- TASK STATEMENT: Your answer must be only the lines below from the one containing "ATOM 10 C CA" through the one containing "ATOM 42 C CA", copied exactly, with the pictures left out.

- MATERIAL PROVIDED:
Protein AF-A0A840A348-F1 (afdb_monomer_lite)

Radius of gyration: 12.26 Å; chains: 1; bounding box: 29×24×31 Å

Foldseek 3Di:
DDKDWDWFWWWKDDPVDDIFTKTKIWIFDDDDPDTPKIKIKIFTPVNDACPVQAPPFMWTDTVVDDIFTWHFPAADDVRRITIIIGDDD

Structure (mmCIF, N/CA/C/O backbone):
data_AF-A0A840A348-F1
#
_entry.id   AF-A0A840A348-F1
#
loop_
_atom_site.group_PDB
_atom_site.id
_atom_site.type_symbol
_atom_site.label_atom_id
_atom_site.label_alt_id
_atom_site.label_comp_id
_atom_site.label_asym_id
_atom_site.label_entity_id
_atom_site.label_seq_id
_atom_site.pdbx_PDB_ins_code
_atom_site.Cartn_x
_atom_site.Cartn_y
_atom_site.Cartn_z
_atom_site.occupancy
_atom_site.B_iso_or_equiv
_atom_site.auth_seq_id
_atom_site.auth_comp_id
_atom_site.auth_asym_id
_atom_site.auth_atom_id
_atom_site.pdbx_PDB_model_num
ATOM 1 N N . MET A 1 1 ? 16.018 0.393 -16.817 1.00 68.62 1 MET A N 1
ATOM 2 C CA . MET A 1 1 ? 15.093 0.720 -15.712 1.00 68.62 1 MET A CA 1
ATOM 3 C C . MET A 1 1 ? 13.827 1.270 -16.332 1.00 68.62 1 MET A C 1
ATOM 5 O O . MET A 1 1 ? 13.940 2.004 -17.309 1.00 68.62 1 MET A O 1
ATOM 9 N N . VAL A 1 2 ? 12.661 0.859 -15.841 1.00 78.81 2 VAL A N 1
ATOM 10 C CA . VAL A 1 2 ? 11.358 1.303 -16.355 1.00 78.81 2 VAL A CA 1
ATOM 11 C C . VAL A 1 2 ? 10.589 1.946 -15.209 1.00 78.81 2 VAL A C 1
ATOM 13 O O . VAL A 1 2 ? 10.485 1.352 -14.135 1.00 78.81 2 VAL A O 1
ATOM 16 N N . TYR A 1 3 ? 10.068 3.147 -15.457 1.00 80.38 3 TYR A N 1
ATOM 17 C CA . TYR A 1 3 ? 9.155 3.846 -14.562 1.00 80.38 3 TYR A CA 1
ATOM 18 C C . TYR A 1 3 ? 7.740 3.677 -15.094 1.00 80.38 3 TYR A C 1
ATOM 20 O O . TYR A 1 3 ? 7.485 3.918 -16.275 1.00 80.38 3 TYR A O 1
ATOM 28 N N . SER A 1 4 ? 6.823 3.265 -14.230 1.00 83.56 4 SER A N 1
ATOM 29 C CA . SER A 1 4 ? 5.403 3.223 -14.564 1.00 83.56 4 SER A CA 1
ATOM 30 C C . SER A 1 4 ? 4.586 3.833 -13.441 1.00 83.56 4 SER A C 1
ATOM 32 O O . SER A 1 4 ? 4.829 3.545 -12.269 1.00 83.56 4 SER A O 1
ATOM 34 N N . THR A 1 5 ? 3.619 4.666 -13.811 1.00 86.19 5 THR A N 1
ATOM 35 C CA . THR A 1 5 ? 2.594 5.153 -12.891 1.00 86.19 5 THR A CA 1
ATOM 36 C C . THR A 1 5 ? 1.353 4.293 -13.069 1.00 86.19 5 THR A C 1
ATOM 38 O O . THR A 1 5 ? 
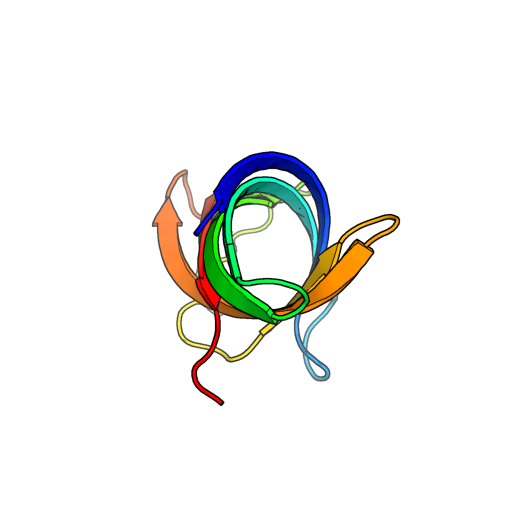0.898 4.078 -14.195 1.00 86.19 5 THR A O 1
ATOM 41 N N . LYS A 1 6 ? 0.824 3.766 -11.967 1.00 88.38 6 LYS A N 1
ATOM 42 C CA . LYS A 1 6 ? -0.378 2.933 -11.954 1.00 88.38 6 LYS A CA 1
ATOM 43 C C . LYS A 1 6 ? -1.343 3.421 -10.893 1.00 88.38 6 LYS A C 1
ATOM 45 O O . LYS A 1 6 ? -0.937 3.732 -9.779 1.00 88.38 6 LYS A O 1
ATOM 50 N N . GLN A 1 7 ? -2.620 3.423 -11.241 1.00 92.25 7 GLN A N 1
ATOM 51 C CA . GLN A 1 7 ? -3.705 3.585 -10.287 1.00 92.25 7 GLN A CA 1
ATOM 52 C C . GLN A 1 7 ? -4.338 2.226 -10.020 1.00 92.25 7 GLN A C 1
ATOM 54 O O . GLN A 1 7 ? -4.346 1.356 -10.894 1.00 92.25 7 GLN A O 1
ATOM 59 N N . GLY A 1 8 ? -4.861 2.042 -8.817 1.00 92.56 8 GLY A N 1
ATOM 60 C CA . GLY A 1 8 ? -5.505 0.794 -8.454 1.00 92.56 8 GLY A CA 1
ATOM 61 C C . GLY A 1 8 ? -6.148 0.834 -7.084 1.00 92.56 8 GLY A C 1
ATOM 62 O O . GLY A 1 8 ? -6.286 1.883 -6.444 1.00 92.56 8 GLY A O 1
ATOM 63 N N . SER A 1 9 ? -6.544 -0.347 -6.639 1.00 95.19 9 SER A N 1
ATOM 64 C CA . SER A 1 9 ? -7.075 -0.578 -5.310 1.00 95.19 9 SER A CA 1
ATOM 65 C C . SER A 1 9 ? -6.422 -1.774 -4.654 1.00 95.19 9 SER A C 1
ATOM 67 O O . SER A 1 9 ? -5.707 -2.553 -5.285 1.00 95.19 9 SER A O 1
ATOM 69 N N . GLY A 1 10 ? -6.609 -1.848 -3.347 1.00 94.44 10 GLY A N 1
ATOM 70 C CA . GLY A 1 10 ? -6.084 -2.928 -2.552 1.00 94.44 10 GLY A CA 1
ATOM 71 C C . GLY A 1 10 ? -6.457 -2.767 -1.096 1.00 94.44 10 GLY A C 1
ATOM 72 O O . GLY A 1 10 ? -7.350 -1.997 -0.725 1.00 94.44 10 GLY A O 1
ATOM 73 N N . VAL A 1 11 ? -5.724 -3.491 -0.270 1.00 94.94 11 VAL A N 1
ATOM 74 C CA . VAL A 1 11 ? -5.952 -3.568 1.162 1.00 94.94 11 VAL A CA 1
ATOM 75 C C . VAL A 1 11 ? -4.635 -3.337 1.893 1.00 94.94 11 VAL A C 1
ATOM 77 O O . VAL A 1 11 ? -3.625 -3.960 1.569 1.00 94.94 11 VAL A O 1
ATOM 80 N N . LEU A 1 12 ? -4.641 -2.424 2.861 1.00 94.88 12 LEU A N 1
ATOM 81 C CA . LEU A 1 12 ? -3.493 -2.063 3.684 1.00 94.88 12 LEU A CA 1
ATOM 82 C C . LEU A 1 12 ? -3.718 -2.517 5.123 1.00 94.88 12 LEU A C 1
ATOM 84 O O . LEU A 1 12 ? -4.732 -2.182 5.722 1.00 94.88 12 LEU A O 1
ATOM 88 N N . GLY A 1 13 ? -2.747 -3.183 5.730 1.00 91.69 13 GLY A N 1
ATOM 89 C CA . GLY A 1 13 ? -2.771 -3.378 7.176 1.00 91.69 13 GLY A CA 1
ATOM 90 C C . GLY A 1 13 ? -1.614 -4.216 7.683 1.00 91.69 13 GLY A C 1
ATOM 91 O O . GLY A 1 13 ? -0.626 -4.425 6.980 1.00 91.69 13 GLY A O 1
ATOM 92 N N . THR A 1 14 ? -1.726 -4.676 8.924 1.00 86.06 14 THR A N 1
ATOM 93 C CA . THR A 1 14 ? -0.744 -5.562 9.563 1.00 86.06 14 THR A CA 1
ATOM 94 C C . THR A 1 14 ? -1.403 -6.888 9.930 1.00 86.06 14 THR A C 1
ATOM 96 O O . THR A 1 14 ? -2.601 -7.067 9.733 1.00 86.06 14 THR A O 1
ATOM 99 N N . GLN A 1 15 ? -0.633 -7.840 10.464 1.00 77.81 15 GLN A N 1
ATOM 100 C CA . GLN A 1 15 ? -1.227 -9.056 11.035 1.00 77.81 15 GLN A CA 1
ATOM 101 C C . GLN A 1 15 ? -2.023 -8.773 12.319 1.00 77.81 15 GLN A C 1
ATOM 103 O O . GLN A 1 15 ? -2.939 -9.520 12.647 1.00 77.81 15 GLN A O 1
ATOM 108 N N . GLU A 1 16 ? -1.671 -7.709 13.044 1.00 77.94 16 GLU A N 1
ATOM 109 C CA . GLU A 1 16 ? -2.232 -7.383 14.361 1.00 77.94 16 GLU A CA 1
ATOM 110 C C . GLU A 1 16 ? -3.365 -6.348 14.291 1.00 77.94 16 GLU A C 1
ATOM 112 O O . GLU A 1 16 ? -4.179 -6.260 15.208 1.00 77.94 16 GLU A O 1
ATOM 117 N N . GLN A 1 17 ? -3.435 -5.564 13.212 1.00 77.88 17 GLN A N 1
ATOM 118 C CA . GLN A 1 17 ? -4.433 -4.516 13.021 1.00 77.88 17 GLN A CA 1
ATOM 119 C C . GLN A 1 17 ? -5.381 -4.828 11.857 1.00 77.88 17 GLN A C 1
ATOM 121 O O . GLN A 1 17 ? -4.985 -5.495 10.902 1.00 77.88 17 GLN A O 1
ATOM 126 N N . PRO A 1 18 ? -6.626 -4.314 11.893 1.00 80.00 18 PRO A N 1
ATOM 127 C CA . PRO A 1 18 ? -7.581 -4.508 10.813 1.00 80.00 18 PRO A CA 1
ATOM 128 C C . PRO A 1 18 ? -7.043 -4.033 9.464 1.00 80.00 18 PRO A C 1
ATOM 130 O O . PRO A 1 18 ? -6.457 -2.957 9.348 1.00 80.00 18 PRO A O 1
ATOM 133 N N . LEU A 1 19 ? -7.313 -4.839 8.447 1.00 88.50 19 LEU A N 1
ATOM 134 C CA . LEU A 1 19 ? -7.071 -4.522 7.052 1.00 88.50 19 LEU A CA 1
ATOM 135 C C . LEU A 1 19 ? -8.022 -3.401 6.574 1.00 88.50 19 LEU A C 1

- THE COMPLETED TASK:
ATOM 10 C CA . VAL A 1 2 ? 11.358 1.303 -16.355 1.00 78.81 2 VAL A CA 1
ATOM 11 C C . VAL A 1 2 ? 10.589 1.946 -15.209 1.00 78.81 2 VAL A C 1
ATOM 13 O O . VAL A 1 2 ? 10.485 1.352 -14.135 1.00 78.81 2 VAL A O 1
ATOM 16 N N . TYR A 1 3 ? 10.068 3.147 -15.457 1.00 80.38 3 TYR A N 1
ATOM 17 C CA . TYR A 1 3 ? 9.155 3.846 -14.562 1.00 80.38 3 TYR A CA 1
ATOM 18 C C . TYR A 1 3 ? 7.740 3.677 -15.094 1.00 80.38 3 TYR A C 1
ATOM 20 O O . TYR A 1 3 ? 7.485 3.918 -16.275 1.00 80.38 3 TYR A O 1
ATOM 28 N N . SER A 1 4 ? 6.823 3.265 -14.230 1.00 83.56 4 SER A N 1
ATOM 29 C CA . SER A 1 4 ? 5.403 3.223 -14.564 1.00 83.56 4 SER A CA 1
ATOM 30 C C . SER A 1 4 ? 4.586 3.833 -13.441 1.00 83.56 4 SER A C 1
ATOM 32 O O . SER A 1 4 ? 4.829 3.545 -12.269 1.00 83.56 4 SER A O 1
ATOM 34 N N . THR A 1 5 ? 3.619 4.666 -13.811 1.00 86.19 5 THR A N 1
ATOM 35 C CA . THR A 1 5 ? 2.594 5.153 -12.891 1.00 86.19 5 THR A CA 1
ATOM 36 C C . THR A 1 5 ? 1.353 4.293 -13.069 1.00 86.19 5 THR A C 1
ATOM 38 O O . THR A 1 5 ? 
0.898 4.078 -14.195 1.00 86.19 5 THR A O 1
ATOM 41 N N . LYS A 1 6 ? 0.824 3.766 -11.967 1.00 88.38 6 LYS A N 1
ATOM 42 C CA . LYS A 1 6 ? -0.378 2.933 -11.954 1.00 88.38 6 LYS A CA 1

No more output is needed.